That was an AI generated reading of the super problematic statement the Attorney General's Office gave to the Center Square reporter, Carleen Johnson, late last week about the issues raised in our last episode. And the fact that this is their public position is a stunning example of how the AGO's glaring conflicts of interest may assist in burying possible felonies.

[AI VO] (1:12 - 1:22)

You're listening to the Public Records Officer podcast, where we fight for your right to know. Now, here's your host, Jamie Nixon.

[Nixon] (1:29 - 4:04)

Hello and welcome. This is the Public Records Officer podcast. I am your host, Jamie Nixon.

Before we dive in, thank you to all who listened to our last episode, Episode 13. In just the first 48 hours that episode was live, it became our most downloaded episode thus far, by far. This honestly must mean either transparency is trending, which feels kind of unlikely, or the algorithm finally took pity on a Gen X dad podcast about public records.

Either way, I'll take it. We certainly hope you continue to find the show informative and entertaining enough to make civic nerd transparency content something you actually want to listen to on the regular. 

Today, we're going to break down why the AG's latest comments are so deeply problematic and why they expose gaping holes in Washington's accountability system that require immediate corrective action.

If you heard our last episode, you learned the shocking story of Julie Bracken, the Public Records Officer at the Office of Minority and Women's Business Enterprises, or OMWBE. If you didn't, here's the 60-second Cliffs Notes version of what occurred there. 

Ms. Bracken blew the whistle on an alleged intentional records destruction scheme. It began after a December 2022 PRA request. Bracken received a chilling message at one point from a colleague, Timolin Abrom, that said, quote, what happens if someone is asked to delete some teen's posts and was told it was because of a records request, unquote. The manager who allegedly gave that order was Director of Workforce Development, Ashley Olson.

Abrom suggested they complied due to feeling intimidated. Bracken reported the alleged felony internally, then to the Attorney General. Instead of being supported, Bracken was isolated, pressured, and ultimately disciplined.

This was not a case of human error, but of alleged criminal intent. For us here, Bracken is a true public servant who documented the misconduct while her leadership behaved like accountability was optional. 

After our episode dropped, Carleen Johnson, the state government reporter for the Center Square, asked the Attorney General for comment for her story about the matter she published early last week.

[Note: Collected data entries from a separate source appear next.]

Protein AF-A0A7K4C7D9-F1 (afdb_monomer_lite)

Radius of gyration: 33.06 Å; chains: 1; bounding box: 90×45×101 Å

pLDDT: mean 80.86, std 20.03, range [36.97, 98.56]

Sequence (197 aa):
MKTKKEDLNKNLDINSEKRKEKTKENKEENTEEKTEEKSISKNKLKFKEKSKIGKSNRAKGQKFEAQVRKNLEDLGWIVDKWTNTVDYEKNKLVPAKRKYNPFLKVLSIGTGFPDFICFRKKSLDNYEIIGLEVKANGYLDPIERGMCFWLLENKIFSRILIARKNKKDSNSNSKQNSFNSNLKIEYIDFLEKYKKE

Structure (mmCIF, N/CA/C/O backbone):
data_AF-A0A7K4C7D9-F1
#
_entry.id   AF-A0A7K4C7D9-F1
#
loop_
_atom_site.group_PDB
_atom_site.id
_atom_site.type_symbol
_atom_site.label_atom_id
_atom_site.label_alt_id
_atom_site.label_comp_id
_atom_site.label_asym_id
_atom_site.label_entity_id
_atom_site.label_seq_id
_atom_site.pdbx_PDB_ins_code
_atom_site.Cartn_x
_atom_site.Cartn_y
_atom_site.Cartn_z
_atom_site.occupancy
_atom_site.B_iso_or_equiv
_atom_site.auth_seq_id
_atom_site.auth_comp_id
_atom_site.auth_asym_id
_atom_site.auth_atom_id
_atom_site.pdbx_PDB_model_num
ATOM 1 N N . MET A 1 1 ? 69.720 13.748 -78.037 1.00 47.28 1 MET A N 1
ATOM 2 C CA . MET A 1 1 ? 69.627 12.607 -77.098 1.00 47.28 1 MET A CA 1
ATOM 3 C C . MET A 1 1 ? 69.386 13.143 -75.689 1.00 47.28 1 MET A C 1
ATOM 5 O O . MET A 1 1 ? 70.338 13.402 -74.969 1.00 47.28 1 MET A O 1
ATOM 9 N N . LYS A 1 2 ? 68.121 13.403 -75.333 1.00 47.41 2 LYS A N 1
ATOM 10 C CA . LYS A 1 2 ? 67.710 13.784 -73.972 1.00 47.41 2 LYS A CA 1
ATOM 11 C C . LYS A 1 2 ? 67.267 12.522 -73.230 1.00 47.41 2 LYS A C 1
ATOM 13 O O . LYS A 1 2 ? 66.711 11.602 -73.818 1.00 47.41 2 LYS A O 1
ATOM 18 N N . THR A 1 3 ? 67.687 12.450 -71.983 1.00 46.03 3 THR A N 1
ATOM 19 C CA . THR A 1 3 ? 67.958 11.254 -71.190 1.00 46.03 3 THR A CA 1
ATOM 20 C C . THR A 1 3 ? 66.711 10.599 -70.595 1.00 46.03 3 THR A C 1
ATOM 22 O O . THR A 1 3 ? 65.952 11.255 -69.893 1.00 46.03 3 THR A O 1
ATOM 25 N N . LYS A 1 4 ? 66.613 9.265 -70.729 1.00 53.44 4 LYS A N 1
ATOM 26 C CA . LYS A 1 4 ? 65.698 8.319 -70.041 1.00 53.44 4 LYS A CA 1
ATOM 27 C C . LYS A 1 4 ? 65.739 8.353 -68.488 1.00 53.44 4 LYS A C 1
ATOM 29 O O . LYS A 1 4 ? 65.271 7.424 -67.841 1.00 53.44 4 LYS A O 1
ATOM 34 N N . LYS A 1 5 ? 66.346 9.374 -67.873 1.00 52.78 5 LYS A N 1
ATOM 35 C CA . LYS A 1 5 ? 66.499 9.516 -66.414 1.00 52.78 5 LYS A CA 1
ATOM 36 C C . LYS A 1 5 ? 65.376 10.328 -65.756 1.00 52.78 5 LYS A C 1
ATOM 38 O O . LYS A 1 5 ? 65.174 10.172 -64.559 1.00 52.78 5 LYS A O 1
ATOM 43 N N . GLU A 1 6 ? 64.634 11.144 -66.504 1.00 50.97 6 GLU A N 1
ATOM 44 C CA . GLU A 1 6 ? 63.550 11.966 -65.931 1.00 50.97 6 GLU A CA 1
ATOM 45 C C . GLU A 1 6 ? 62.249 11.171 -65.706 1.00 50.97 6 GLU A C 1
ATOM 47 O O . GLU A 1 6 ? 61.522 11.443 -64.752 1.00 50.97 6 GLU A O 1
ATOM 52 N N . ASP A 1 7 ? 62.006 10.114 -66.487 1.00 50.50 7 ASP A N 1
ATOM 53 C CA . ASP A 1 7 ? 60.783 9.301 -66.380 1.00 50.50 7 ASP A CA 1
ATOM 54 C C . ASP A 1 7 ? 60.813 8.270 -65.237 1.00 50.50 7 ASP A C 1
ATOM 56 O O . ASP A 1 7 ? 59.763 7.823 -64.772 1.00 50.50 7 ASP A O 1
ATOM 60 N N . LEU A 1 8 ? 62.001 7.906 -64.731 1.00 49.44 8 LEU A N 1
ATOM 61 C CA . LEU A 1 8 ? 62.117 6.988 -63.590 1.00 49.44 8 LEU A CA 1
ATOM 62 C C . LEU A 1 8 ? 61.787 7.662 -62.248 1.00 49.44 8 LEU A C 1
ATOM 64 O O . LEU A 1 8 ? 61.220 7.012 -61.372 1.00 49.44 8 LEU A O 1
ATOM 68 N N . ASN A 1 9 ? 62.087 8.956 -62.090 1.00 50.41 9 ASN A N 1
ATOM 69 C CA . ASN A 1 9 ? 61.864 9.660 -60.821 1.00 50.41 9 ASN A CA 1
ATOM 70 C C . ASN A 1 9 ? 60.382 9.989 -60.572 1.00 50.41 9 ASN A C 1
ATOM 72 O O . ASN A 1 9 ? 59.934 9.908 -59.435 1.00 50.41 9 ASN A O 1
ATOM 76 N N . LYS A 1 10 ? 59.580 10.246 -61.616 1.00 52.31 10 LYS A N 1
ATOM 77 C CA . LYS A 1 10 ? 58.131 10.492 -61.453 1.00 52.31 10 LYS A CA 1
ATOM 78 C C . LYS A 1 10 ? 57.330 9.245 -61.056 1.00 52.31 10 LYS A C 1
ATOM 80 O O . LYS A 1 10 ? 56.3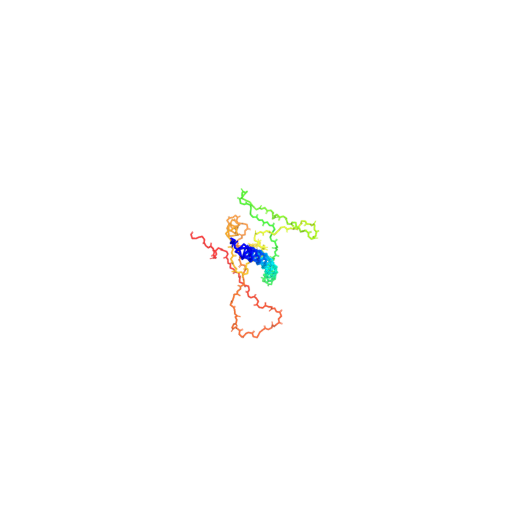16 9.362 -60.376 1.00 52.31 10 LYS A O 1
ATOM 85 N N . ASN A 1 11 ? 57.775 8.049 -61.446 1.00 48.94 11 ASN A N 1
ATOM 86 C CA . ASN A 1 11 ? 57.081 6.795 -61.117 1.00 48.94 11 ASN A CA 1
ATOM 87 C C . ASN A 1 11 ? 57.352 6.292 -59.686 1.00 48.94 11 ASN A C 1
ATOM 89 O O . ASN A 1 11 ? 56.552 5.527 -59.141 1.00 48.94 11 ASN A O 1
ATOM 93 N N . LEU A 1 12 ? 58.455 6.718 -59.064 1.00 49.97 12 LEU A N 1
ATOM 94 C CA . LEU A 1 12 ? 58.773 6.400 -57.668 1.00 49.97 12 LEU A CA 1
ATOM 95 C C . LEU A 1 12 ? 57.926 7.222 -56.680 1.00 49.97 12 LEU A C 1
ATOM 97 O O . LEU A 1 12 ? 57.476 6.669 -55.674 1.00 49.97 12 LEU A O 1
ATOM 101 N N . ASP A 1 13 ? 57.621 8.482 -57.001 1.00 51.69 13 ASP A N 1
ATOM 102 C CA . ASP A 1 13 ? 56.821 9.357 -56.133 1.00 51.69 13 ASP A CA 1
ATOM 103 C C . ASP A 1 13 ? 55.341 8.937 -56.060 1.00 51.69 13 ASP A C 1
ATOM 105 O O . ASP A 1 13 ? 54.791 8.810 -54.962 1.00 51.69 13 ASP A O 1
ATOM 109 N N . ILE A 1 14 ? 54.724 8.574 -57.192 1.00 52.03 14 ILE A N 1
ATOM 110 C CA . ILE A 1 14 ? 53.295 8.192 -57.276 1.00 52.03 14 ILE A CA 1
ATOM 111 C C . ILE A 1 14 ? 52.983 6.901 -56.489 1.00 52.03 14 ILE A C 1
ATOM 113 O O . ILE A 1 14 ? 51.896 6.736 -55.929 1.00 52.03 14 ILE A O 1
ATOM 117 N N . ASN A 1 15 ? 53.939 5.970 -56.403 1.00 51.81 15 ASN A N 1
ATOM 118 C CA . ASN A 1 15 ? 53.773 4.723 -55.645 1.00 51.81 15 ASN A CA 1
ATOM 119 C C . ASN A 1 15 ? 53.950 4.910 -54.126 1.00 51.81 15 ASN A C 1
ATOM 121 O O . ASN A 1 15 ? 53.487 4.074 -53.342 1.00 51.81 15 ASN A O 1
ATOM 125 N N . SER A 1 16 ? 54.601 5.995 -53.697 1.00 54.09 16 SER A N 1
ATOM 126 C CA . SER A 1 16 ? 54.801 6.318 -52.282 1.00 54.09 16 SER A CA 1
ATOM 127 C C . SER A 1 16 ? 53.575 7.000 -51.658 1.00 54.09 16 SER A C 1
ATOM 129 O O . SER A 1 16 ? 53.245 6.723 -50.502 1.00 54.09 16 SER A O 1
ATOM 131 N N . GLU A 1 17 ? 52.844 7.810 -52.432 1.00 54.34 17 GLU A N 1
ATOM 132 C CA . GLU A 1 17 ? 51.603 8.470 -52.001 1.00 54.34 17 GLU A CA 1
ATOM 133 C C . GLU A 1 17 ? 50.430 7.485 -51.913 1.00 54.34 17 GLU A C 1
ATOM 135 O O . GLU A 1 17 ? 49.789 7.395 -50.864 1.00 54.34 17 GLU A O 1
ATOM 140 N N . LYS A 1 18 ? 50.250 6.611 -52.917 1.00 53.03 18 LYS A N 1
ATOM 141 C CA . LYS A 1 18 ? 49.222 5.550 -52.878 1.00 53.03 18 LYS A CA 1
ATOM 142 C C . LYS A 1 18 ? 49.410 4.550 -51.733 1.00 53.03 18 LYS A C 1
ATOM 144 O O . LYS A 1 18 ? 48.437 3.977 -51.245 1.00 53.03 18 LYS A O 1
ATOM 149 N N . ARG A 1 19 ? 50.647 4.322 -51.272 1.00 50.88 19 ARG A N 1
ATOM 150 C CA . ARG A 1 19 ? 50.918 3.487 -50.084 1.00 50.88 19 ARG A CA 1
ATOM 151 C C . ARG A 1 19 ? 50.593 4.199 -48.768 1.00 50.88 19 ARG A C 1
ATOM 153 O O . ARG A 1 19 ? 50.223 3.513 -47.815 1.00 50.88 19 ARG A O 1
ATOM 160 N N . LYS A 1 20 ? 50.700 5.533 -48.708 1.00 53.53 20 LYS A N 1
ATOM 161 C CA . LYS A 1 20 ? 50.379 6.348 -47.521 1.00 53.53 20 LYS A CA 1
ATOM 162 C C . LYS A 1 20 ? 48.873 6.576 -47.343 1.00 53.53 20 LYS A C 1
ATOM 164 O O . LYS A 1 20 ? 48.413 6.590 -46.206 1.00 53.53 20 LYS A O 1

Here is an AI-generated reading of the initial statement given to the Center Square by the AG.

[AI VO] (4:04 - 4:24)

I can confirm that the Attorney General's office did receive the email from Ms. Bracken. Our PRA Consultation Office, which works with local governments on public records compliance, passed it to our attorneys who work with the OMWBE. Any discussions they had with OMWBE are subject to attorney-client privilege.

[Nixon] (4:25 - 6:33)

This statement leaves out something quite glaring. Did the AG look into the matter at all? Bracken's notes make clear that she did not hear from the after her initial report to them about the records destruction at her agency.

Attorney-client privilege isn't an obstacle here. It's not a real thing here. The AG is not forbidden from telling the public if they investigated or otherwise referred the matter for investigation with a county prosecutor because of attorney-client privilege.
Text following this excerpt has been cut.